Backward compatible code is still being written, certainly, and not everything is available as a method (just try ''.letters! ;).
I think there are still legitimate reasons for using some parts of the string module. For example, if you're one of those stubborn people who refuse to accept that ",".join(foo) is a better way of writing string.join(foo,",").
There will never be an excuse for that! .join() should never have been added as a method! -Fred -- Fred L. Drake, Jr. <fdrake at acm.org> PythonLabs at Digital Creations
Fred L. Drake, Jr. writes:
There will never be an excuse for that! .join() should never have been added as a method!

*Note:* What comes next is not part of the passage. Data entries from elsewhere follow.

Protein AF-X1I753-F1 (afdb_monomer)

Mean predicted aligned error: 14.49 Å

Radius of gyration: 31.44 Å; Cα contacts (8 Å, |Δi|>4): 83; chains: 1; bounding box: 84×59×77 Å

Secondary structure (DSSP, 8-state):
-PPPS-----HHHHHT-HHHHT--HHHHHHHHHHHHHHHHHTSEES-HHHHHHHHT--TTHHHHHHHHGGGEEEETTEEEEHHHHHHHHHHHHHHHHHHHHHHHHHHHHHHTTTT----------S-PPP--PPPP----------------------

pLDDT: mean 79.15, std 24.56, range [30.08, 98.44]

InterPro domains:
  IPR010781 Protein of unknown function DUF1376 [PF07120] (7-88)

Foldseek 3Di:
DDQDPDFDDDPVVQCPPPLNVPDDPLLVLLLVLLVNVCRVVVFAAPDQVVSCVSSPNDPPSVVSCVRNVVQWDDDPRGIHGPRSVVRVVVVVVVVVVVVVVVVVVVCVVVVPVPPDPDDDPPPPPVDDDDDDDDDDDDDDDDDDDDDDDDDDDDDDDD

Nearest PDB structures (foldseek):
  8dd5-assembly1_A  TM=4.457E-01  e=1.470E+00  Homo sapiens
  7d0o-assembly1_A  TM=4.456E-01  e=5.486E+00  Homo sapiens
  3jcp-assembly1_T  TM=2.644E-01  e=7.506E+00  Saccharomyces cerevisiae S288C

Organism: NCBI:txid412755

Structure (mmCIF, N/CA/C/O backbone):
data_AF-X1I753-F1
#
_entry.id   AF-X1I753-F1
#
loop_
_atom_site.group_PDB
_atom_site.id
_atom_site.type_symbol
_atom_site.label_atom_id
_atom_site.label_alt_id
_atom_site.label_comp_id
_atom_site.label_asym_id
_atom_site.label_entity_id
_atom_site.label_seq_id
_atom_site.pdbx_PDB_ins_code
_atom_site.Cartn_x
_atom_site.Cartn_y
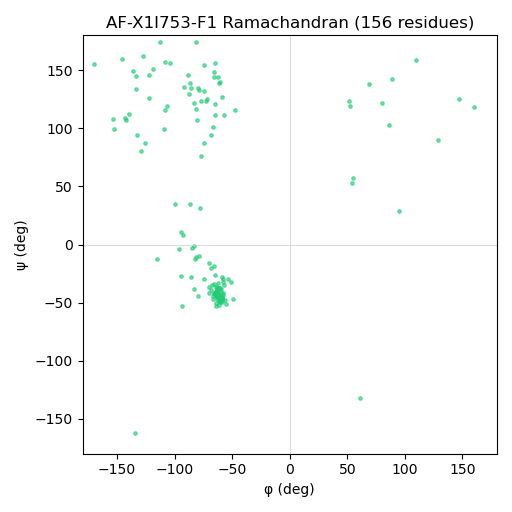_atom_site.Cartn_z
_atom_site.occupancy
_atom_site.B_iso_or_equiv
_atom_site.auth_seq_id
_atom_site.auth_comp_id
_atom_site.auth_asym_id
_atom_site.auth_atom_id
_atom_site.pdbx_PDB_model_num
ATOM 1 N N . MET A 1 1 ? 20.514 -9.975 -8.533 1.00 53.31 1 MET A N 1
ATOM 2 C CA . MET A 1 1 ? 19.600 -8.880 -8.949 1.00 53.31 1 MET A CA 1
ATOM 3 C C . MET A 1 1 ? 19.216 -8.077 -7.716 1.00 53.31 1 MET A C 1
ATOM 5 O O . MET A 1 1 ? 18.514 -8.621 -6.874 1.00 53.31 1 MET A O 1
ATOM 9 N N . ASN A 1 2 ? 19.667 -6.824 -7.599 1.00 65.19 2 ASN A N 1
ATOM 10 C CA . ASN A 1 2 ? 19.310 -5.978 -6.454 1.00 65.19 2 ASN A CA 1
ATOM 11 C C . ASN A 1 2 ? 17.814 -5.656 -6.436 1.00 65.19 2 ASN A C 1
ATOM 13 O O . ASN A 1 2 ? 17.189 -5.507 -7.492 1.00 65.19 2 ASN A O 1
ATOM 17 N N . LYS A 1 3 ? 17.263 -5.597 -5.219 1.00 68.81 3 LYS A N 1
ATOM 18 C CA . LYS A 1 3 ? 15.876 -5.214 -4.949 1.00 68.81 3 LYS A CA 1
ATOM 19 C C . LYS A 1 3 ? 15.663 -3.780 -5.433 1.00 68.81 3 LYS A C 1
ATOM 21 O O . LYS A 1 3 ? 16.536 -2.937 -5.241 1.00 68.81 3 LYS A O 1
ATOM 26 N N . SER A 1 4 ? 14.522 -3.509 -6.060 1.00 82.06 4 SER A N 1
ATOM 27 C CA . SER A 1 4 ? 14.137 -2.130 -6.346 1.00 82.06 4 SER A CA 1
ATOM 28 C C . SER A 1 4 ? 13.912 -1.401 -5.018 1.00 82.06 4 SER A C 1
ATOM 30 O O . SER A 1 4 ? 13.062 -1.845 -4.242 1.00 82.06 4 SER A O 1
ATOM 32 N N . PRO A 1 5 ? 14.646 -0.314 -4.734 1.00 89.69 5 PRO A N 1
ATOM 33 C CA . PRO A 1 5 ? 14.631 0.316 -3.414 1.00 89.69 5 PRO A CA 1
ATOM 34 C C . PRO A 1 5 ? 13.306 1.021 -3.097 1.00 89.69 5 PRO A C 1
ATOM 36 O O . PRO A 1 5 ? 13.036 1.313 -1.940 1.00 89.69 5 PRO A O 1
ATOM 39 N N . ALA A 1 6 ? 12.471 1.280 -4.107 1.00 94.12 6 ALA A N 1
ATOM 40 C CA . ALA A 1 6 ? 11.229 2.026 -3.966 1.00 94.12 6 ALA A CA 1
ATOM 41 C C . ALA A 1 6 ? 10.140 1.502 -4.909 1.00 94.12 6 ALA A C 1
ATOM 43 O O . ALA A 1 6 ? 10.434 0.881 -5.936 1.00 94.12 6 ALA A O 1
ATOM 44 N N . PHE A 1 7 ? 8.888 1.814 -4.583 1.00 95.06 7 PHE A N 1
ATOM 45 C CA . PHE A 1 7 ? 7.734 1.721 -5.474 1.00 95.06 7 PHE A CA 1
ATOM 46 C C . PHE A 1 7 ? 7.116 3.109 -5.648 1.00 95.06 7 PHE A C 1
ATOM 48 O O . PHE A 1 7 ? 7.197 3.943 -4.749 1.00 95.06 7 PHE A O 1
ATOM 55 N N . GLN A 1 8 ? 6.485 3.356 -6.797 1.00 95.88 8 GLN A N 1
ATOM 56 C CA . GLN A 1 8 ? 5.841 4.642 -7.044 1.00 95.88 8 GLN A CA 1
ATOM 57 C C . GLN A 1 8 ? 4.487 4.704 -6.340 1.00 95.88 8 GLN A C 1
ATOM 59 O O . GLN A 1 8 ? 3.670 3.783 -6.433 1.00 95.88 8 GLN A O 1
ATOM 64 N N . PHE A 1 9 ? 4.235 5.814 -5.649 1.00 95.38 9 PHE A N 1
ATOM 65 C CA . PHE A 1 9 ? 2.965 6.077 -4.991 1.00 95.38 9 PHE A CA 1
ATOM 66 C C . PHE A 1 9 ? 2.212 7.192 -5.718 1.00 95.38 9 PHE A C 1
ATOM 68 O O . PHE A 1 9 ? 2.477 8.371 -5.522 1.00 95.38 9 PHE A O 1
ATOM 75 N N . TYR A 1 10 ? 1.258 6.812 -6.564 1.00 95.38 10 TYR A N 1
ATOM 76 C CA . TYR A 1 10 ? 0.365 7.749 -7.240 1.00 95.38 10 TYR A CA 1
ATOM 77 C C . TYR A 1 10 ? -0.811 8.132 -6.325 1.00 95.38 10 TYR A C 1
ATOM 79 O O . TYR A 1 10 ? -1.555 7.224 -5.926 1.00 95.38 10 TYR A O 1
ATOM 87 N N . PRO A 1 11 ? -1.010 9.430 -6.008 1.00 95.75 11 PRO A N 1
ATOM 88 C CA . PRO A 1 11 ? -2.122 9.887 -5.171 1.00 95.75 11 PRO A CA 1
ATOM 89 C C . PRO A 1 11 ? -3.488 9.602 -5.792 1.00 95.75 11 PRO A C 1
ATOM 91 O O . PRO A 1 11 ? -4.375 9.114 -5.103 1.00 95.75 11 PRO A O 1
ATOM 94 N N . LYS A 1 12 ? -3.639 9.810 -7.108 1.00 95.25 12 LYS A N 1
ATOM 95 C CA . LYS A 1 12 ? -4.884 9.507 -7.832 1.00 95.25 12 LYS A CA 1
ATOM 96 C C . LYS A 1 12 ? -5.308 8.051 -7.634 1.00 95.25 12 LYS A C 1
ATOM 98 O O . LYS A 1 12 ? -6.422 7.794 -7.204 1.00 95.25 12 LYS A O 1
ATOM 103 N N . ASP A 1 13 ? -4.395 7.110 -7.871 1.00 93.06 13 ASP A N 1
ATOM 104 C CA . ASP A 1 13 ? -4.666 5.678 -7.699 1.00 93.06 13 ASP A CA 1
ATOM 105 C C . ASP A 1 13 ? -4.949 5.299 -6.239 1.00 93.06 13 ASP A C 1
ATOM 107 O O . ASP A 1 13 ? -5.544 4.263 -5.980 1.00 93.06 13 ASP A O 1
ATOM 111 N N . PHE A 1 14 ? -4.430 6.066 -5.275 1.00 94.25 14 PHE A N 1
ATOM 112 C CA . PHE A 1 14 ? -4.652 5.819 -3.851 1.00 94.25 14 PHE A CA 1
ATOM 113 C C . PHE A 1 14 ? -6.020 6.335 -3.390 1.00 94.25 14 PHE A C 1
ATOM 115 O O . PHE A 1 14 ? -6.729 5.615 -2.698 1.00 94.25 14 PHE A O 1
ATOM 122 N N . LEU A 1 15 ? -6.401 7.546 -3.807 1.00 92.94 15 LEU A N 1
ATOM 123 C CA . LEU A 1 15 ? -7.673 8.176 -3.440 1.00 92.94 15 LEU A CA 1
ATOM 124 C C . LEU A 1 15 ? -8.877 7.577 -4.179 1.00 92.94 15 LEU A C 1
ATOM 126 O O . LEU A 1 15 ? -9.973 7.575 -3.638 1.00 92.94 15 LEU A O 1
ATOM 130 N N . MET A 1 16 ? -8.679 7.070 -5.400 1.00 94.19 16 MET A N 1
ATOM 131 C CA . MET A 1 16 ? -9.735 6.437 -6.205 1.00 94.19 16 MET A CA 1
ATOM 132 C C . MET A 1 16 ? -9.949 4.950 -5.871 1.00 94.19 16 MET A C 1
ATOM 134 O O . MET A 1 16 ? -10.799 4.309 -6.480 1.00 94.19 16 MET A O 1
ATOM 138 N N . ASP A 1 17 ? -9.159 4.358 -4.970 1.00 94.88 17 ASP A N 1
ATOM 139 C CA . ASP A 1 17 ? -9.386 2.976 -4.539 1.00 94.88 17 ASP A CA 1
ATOM 140 C C . ASP A 1 17 ? -10.502 2.953 -3.490 1.00 94.88 17 ASP A C 1
ATOM 142 O O . ASP A 1 17 ? -10.283 3.336 -2.340 1.00 94.88 17 ASP A O 1
ATOM 146 N N . ASP A 1 18 ? -11.687 2.472 -3.873 1.00 95.94 18 ASP A N 1
ATOM 147 C CA . ASP A 1 18 ? -12.880 2.419 -3.014 1.00 95.94 18 ASP A CA 1
ATOM 148 C C . ASP A 1 18 ? -12.621 1.766 -1.650 1.00 95.94 18 ASP A C 1
ATOM 150 O O . ASP A 1 18 ? -13.225 2.137 -0.642 1.00 95.94 18 ASP A O 1
ATOM 154 N N . LYS A 1 19 ? -11.706 0.786 -1.584 1.00 96.06 19 LYS A N 1
ATOM 155 C CA . LYS A 1 19 ? -11.378 0.109 -0.321 1.00 96.06 19 LYS A CA 1
ATOM 156 C C . LYS A 1 19 ? -10.623 1.029 0.624 1.00 96.06 19 LYS A C 1
ATOM 158 O O . LYS A 1 19 ? -10.813 0.925 1.834 1.00 96.06 19 LYS A O 1
ATOM 163 N N . VAL A 1 20 ? -9.758 1.874 0.072 1.00 96.38 20 VAL A N 1
ATOM 164 C CA . VAL A 1 20 ? -8.900 2.817 0.795 1.00 96.38 20 VAL A CA 1
ATOM 165 C C . VAL A 1 20 ? -9.668 4.097 1.120 1.00 96.38 20 VAL A C 1
ATOM 167 O O . VAL A 1 20 ? -9.537 4.605 2.227 1.00 96.38 20 VAL A O 1
ATOM 170 N N . ALA A 1 21 ? -10.527 4.572 0.213 1.00 95.44 21 ALA A N 1
ATOM 171 C CA . ALA A 1 21 ? -11.315 5.794 0.381 1.00 95.44 21 ALA A CA 1
ATOM 172 C C . ALA A 1 21 ? -12.213 5.776 1.632 1.00 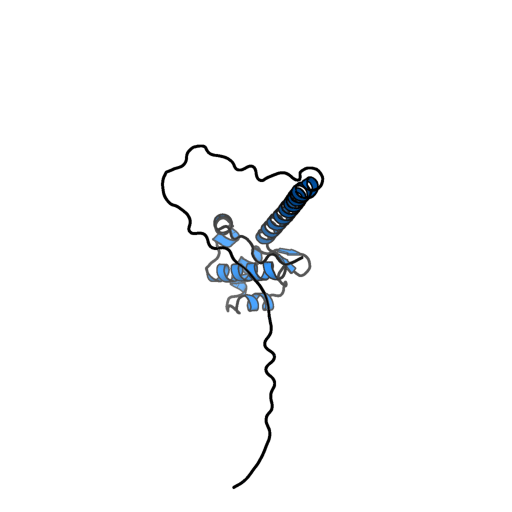95.44 21 ALA A C 1
ATOM 174 O O . ALA A 1 21 ? -12.464 6.814 2.235 1.00 95.44 21 ALA A O 1
ATOM 175 N N . VAL A 1 22 ? -12.667 4.591 2.053 1.00 96.00 22 VAL A N 1
ATOM 176 C CA . VAL A 1 22 ? -13.522 4.400 3.240 1.00 96.00 22 VAL A CA 1
ATOM 177 C C . VAL A 1 22 ? -12.747 4.052 4.519 1.00 96.00 22 VAL A C 1
ATOM 179 O O . VAL A 1 22 ? -13.352 3.597 5.497 1.00 96.00 22 VAL A O 1
AT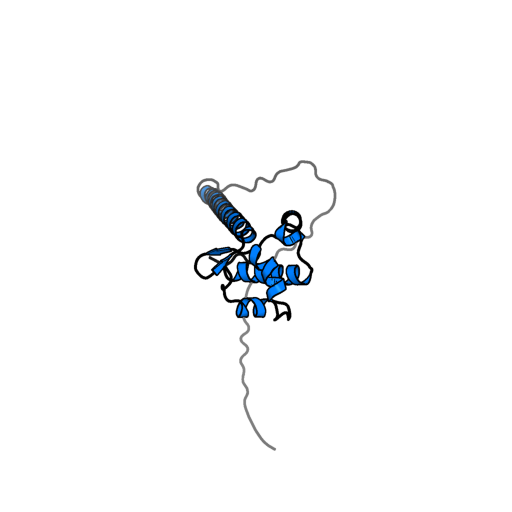OM 182 N N . MET A 1 23 ? -11.416 4.174 4.512 1.00 97.62 23 MET A N 1
ATOM 183 C CA . MET A 1 23 ? -10.572 3.918 5.681 1.00 97.62 23 MET A CA 1
ATOM 184 C C . MET A 1 23 ? -10.395 5.175 6.536 1.00 97.62 23 MET A C 1
ATOM 186 O O . MET A 1 23 ? -10.282 6.285 6.025 1.00 97.62 23 MET A O 1
ATOM 190 N N . ASN A 1 24 ? -10.306 4.995 7.853 1.00 97.50 24 ASN A N 1
ATOM 191 C CA . ASN A 1 24 ? -9.882 6.060 8.765 1.00 97.50 24 ASN A CA 1
ATOM 192 C C . ASN A 1 24 ? -8.344 6.189 8.808 1.00 97.50 24 ASN A C 1
ATOM 194 O O . ASN A 1 24 ? -7.620 5.360 8.256 1.00 97.50 24 ASN A O 1
ATOM 198 N N . LEU A 1 25 ? -7.829 7.205 9.508 1.00 97.31 25 LEU A N 1
ATOM 199 C CA . LEU A 1 25 ? -6.386 7.474 9.570 1.00 97.31 25 LEU A CA 1
ATOM 200 C C . LEU A 1 25 ? -5.565 6.311 10.151 1.00 97.31 25 LEU A C 1
ATOM 202 O O . LEU A 1 25 ? -4.490 6.011 9.633 1.00 97.31 25 LEU A O 1
ATOM 206 N N . GLU A 1 26 ? -6.071 5.612 11.170 1.00 97.25 26 GLU A N 1
ATOM 207 C CA . GLU A 1 26 ? -5.384 4.444 11.743 1.00 97.25 26 GLU A CA 1
ATOM 208 C C . GLU A 1 26 ? -5.262 3.303 10.723 1.00 97.25 26 GLU A C 1
ATOM 210 O O . GLU A 1 26 ? -4.199 2.699 10.566 1.00 97.25 26 GLU A O 1
ATOM 215 N N . GLN A 1 27 ? -6.338 3.035 9.980 1.00 98.31 27 GLN A N 1
ATOM 216 C CA . GLN A 1 27 ? -6.373 2.031 8.918 1.00 98.31 27 GLN A CA 1
ATOM 217 C C . GLN A 1 27 ? -5.458 2.411 7.753 1.00 98.31 27 GLN A C 1
ATOM 219 O O . GLN A 1 27 ? -4.726 1.553 7.260 1.00 98.31 27 GLN A O 1
ATOM 224 N N . ILE A 1 28 ? -5.439 3.686 7.352 1.00 98.19 28 ILE A N 1
ATOM 225 C CA . ILE A 1 28 ? -4.516 4.201 6.334 1.00 98.19 28 ILE A CA 1
ATOM 226 C C . ILE A 1 28 ? -3.059 4.046 6.782 1.00 98.19 28 ILE A C 1
ATOM 228 O O . ILE A 1 28 ? -2.219 3.602 5.993 1.00 98.19 28 ILE A O 1
ATOM 232 N N . GLY A 1 29 ? -2.753 4.355 8.045 1.00 98.19 29 GLY A N 1
ATOM 233 C CA . GLY A 1 29 ? -1.420 4.175 8.618 1.00 98.19 29 GLY A CA 1
ATOM 234 C C . GLY A 1 29 ? -0.981 2.710 8.594 1.00 98.19 29 GLY A C 1
ATOM 235 O O . GLY A 1 29 ? 0.103 2.390 8.098 1.00 98.19 29 GLY A O 1
ATOM 236 N N . ALA A 1 30 ? -1.849 1.801 9.048 1.00 98.44 30 ALA A N 1
ATOM 237 C CA . ALA A 1 30 ? -1.594 0.363 9.008 1.00 98.44 30 ALA A CA 1
ATOM 238 C C . ALA A 1 30 ? -1.396 -0.143 7.570 1.00 98.44 30 ALA A C 1
ATOM 240 O O . ALA A 1 30 ? -0.399 -0.805 7.282 1.00 98.44 30 ALA A O 1
ATOM 241 N N . TYR A 1 31 ? -2.290 0.225 6.649 1.00 98.38 31 TYR A N 1
ATOM 242 C CA . TYR A 1 31 ? -2.195 -0.122 5.232 1.00 98.38 31 TYR A CA 1
ATOM 243 C C . TYR A 1 31 ? -0.871 0.338 4.614 1.00 98.38 31 TYR A C 1
ATOM 245 O O . TYR A 1 31 ? -0.176 -0.456 3.980 1.00 98.38 31 TYR A O 1
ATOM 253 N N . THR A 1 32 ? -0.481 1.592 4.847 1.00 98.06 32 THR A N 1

On the other hand it is not clear to me why "capwords" and "zfill" did not become methods of string objects.
Charles wrote:
On the other hand it is not clear to me why "capwords" and "zfill" did not become methods of string objects.
fwiw, they were both present in my original unicode implementation:
from unicode import unicode a = unicode("hello world") a.capwords() 'Hello World' a.zfill(20) '000000000hello world'
</F>
Fredrik Lundh wrote:
Charles wrote:
On the other hand it is not clear to me why "capwords" and "zfill" did not become methods of string objects.
fwiw, they were both present in my original unicode implementation:
from unicode import unicode a = unicode("hello world") a.capwords() 'Hello World' a.zfill(20) '000000000hello world'
.zfill() is implemented for both strings and Unicode, .capwords() only for Unicode. Both are disabled, though. I talked with Guido about these methods and we decided to leave those two methods disabled in the implementation. They just don't provide much extra generally useful functionality. s.capwords() can be emulated with ' '.join(s.capitalize().split()), BTW. -- Marc-Andre Lemburg ______________________________________________________________________ Company: http://www.egenix.com/ Consulting: http://www.lemburg.com/ Python Pages: http://www.lemburg.com/python/
.zfill() is implemented for both strings and Unicode, .capwords() only for Unicode. Both are disabled, though. I talked with Guido about these methods and we decided to leave those two methods disabled in the implementation. They just don't provide much extra generally useful functionality.
Exactly. There's a price to pay for adding methods, and I think these two are below the threshold. --Guido van Rossum (home page: http://www.python.org/~guido/)
Charles G Waldman writes:
On the other hand it is not clear to me why "capwords" and "zfill" did not become methods of string objects.
Fredrik Lundh writes:
fwiw, they were both present in my original unicode implementation:
Interesting. I'd have expected capwords() on strings. I wonder why /F's implementation wasn't retained? As for zfill(), I can imagine no one thought it was sufficiently useful to keep around. -Fred -- Fred L. Drake, Jr. <fdrake at acm.org> PythonLabs at Digital Creations
"GE" == Greg Ewing <greg@cosc.canterbury.ac.nz> writes:
GE> I think there are still legitimate reasons for using some GE> parts of the string module. For example, if you're one of GE> those stubborn people who refuse to accept that ",".join(foo) GE> is a better way of writing string.join(foo,","). Actually, an even better way is COMMA = ',' COMMA.join(foo) To me, that is substantially easier to read than either of the above two alternatives.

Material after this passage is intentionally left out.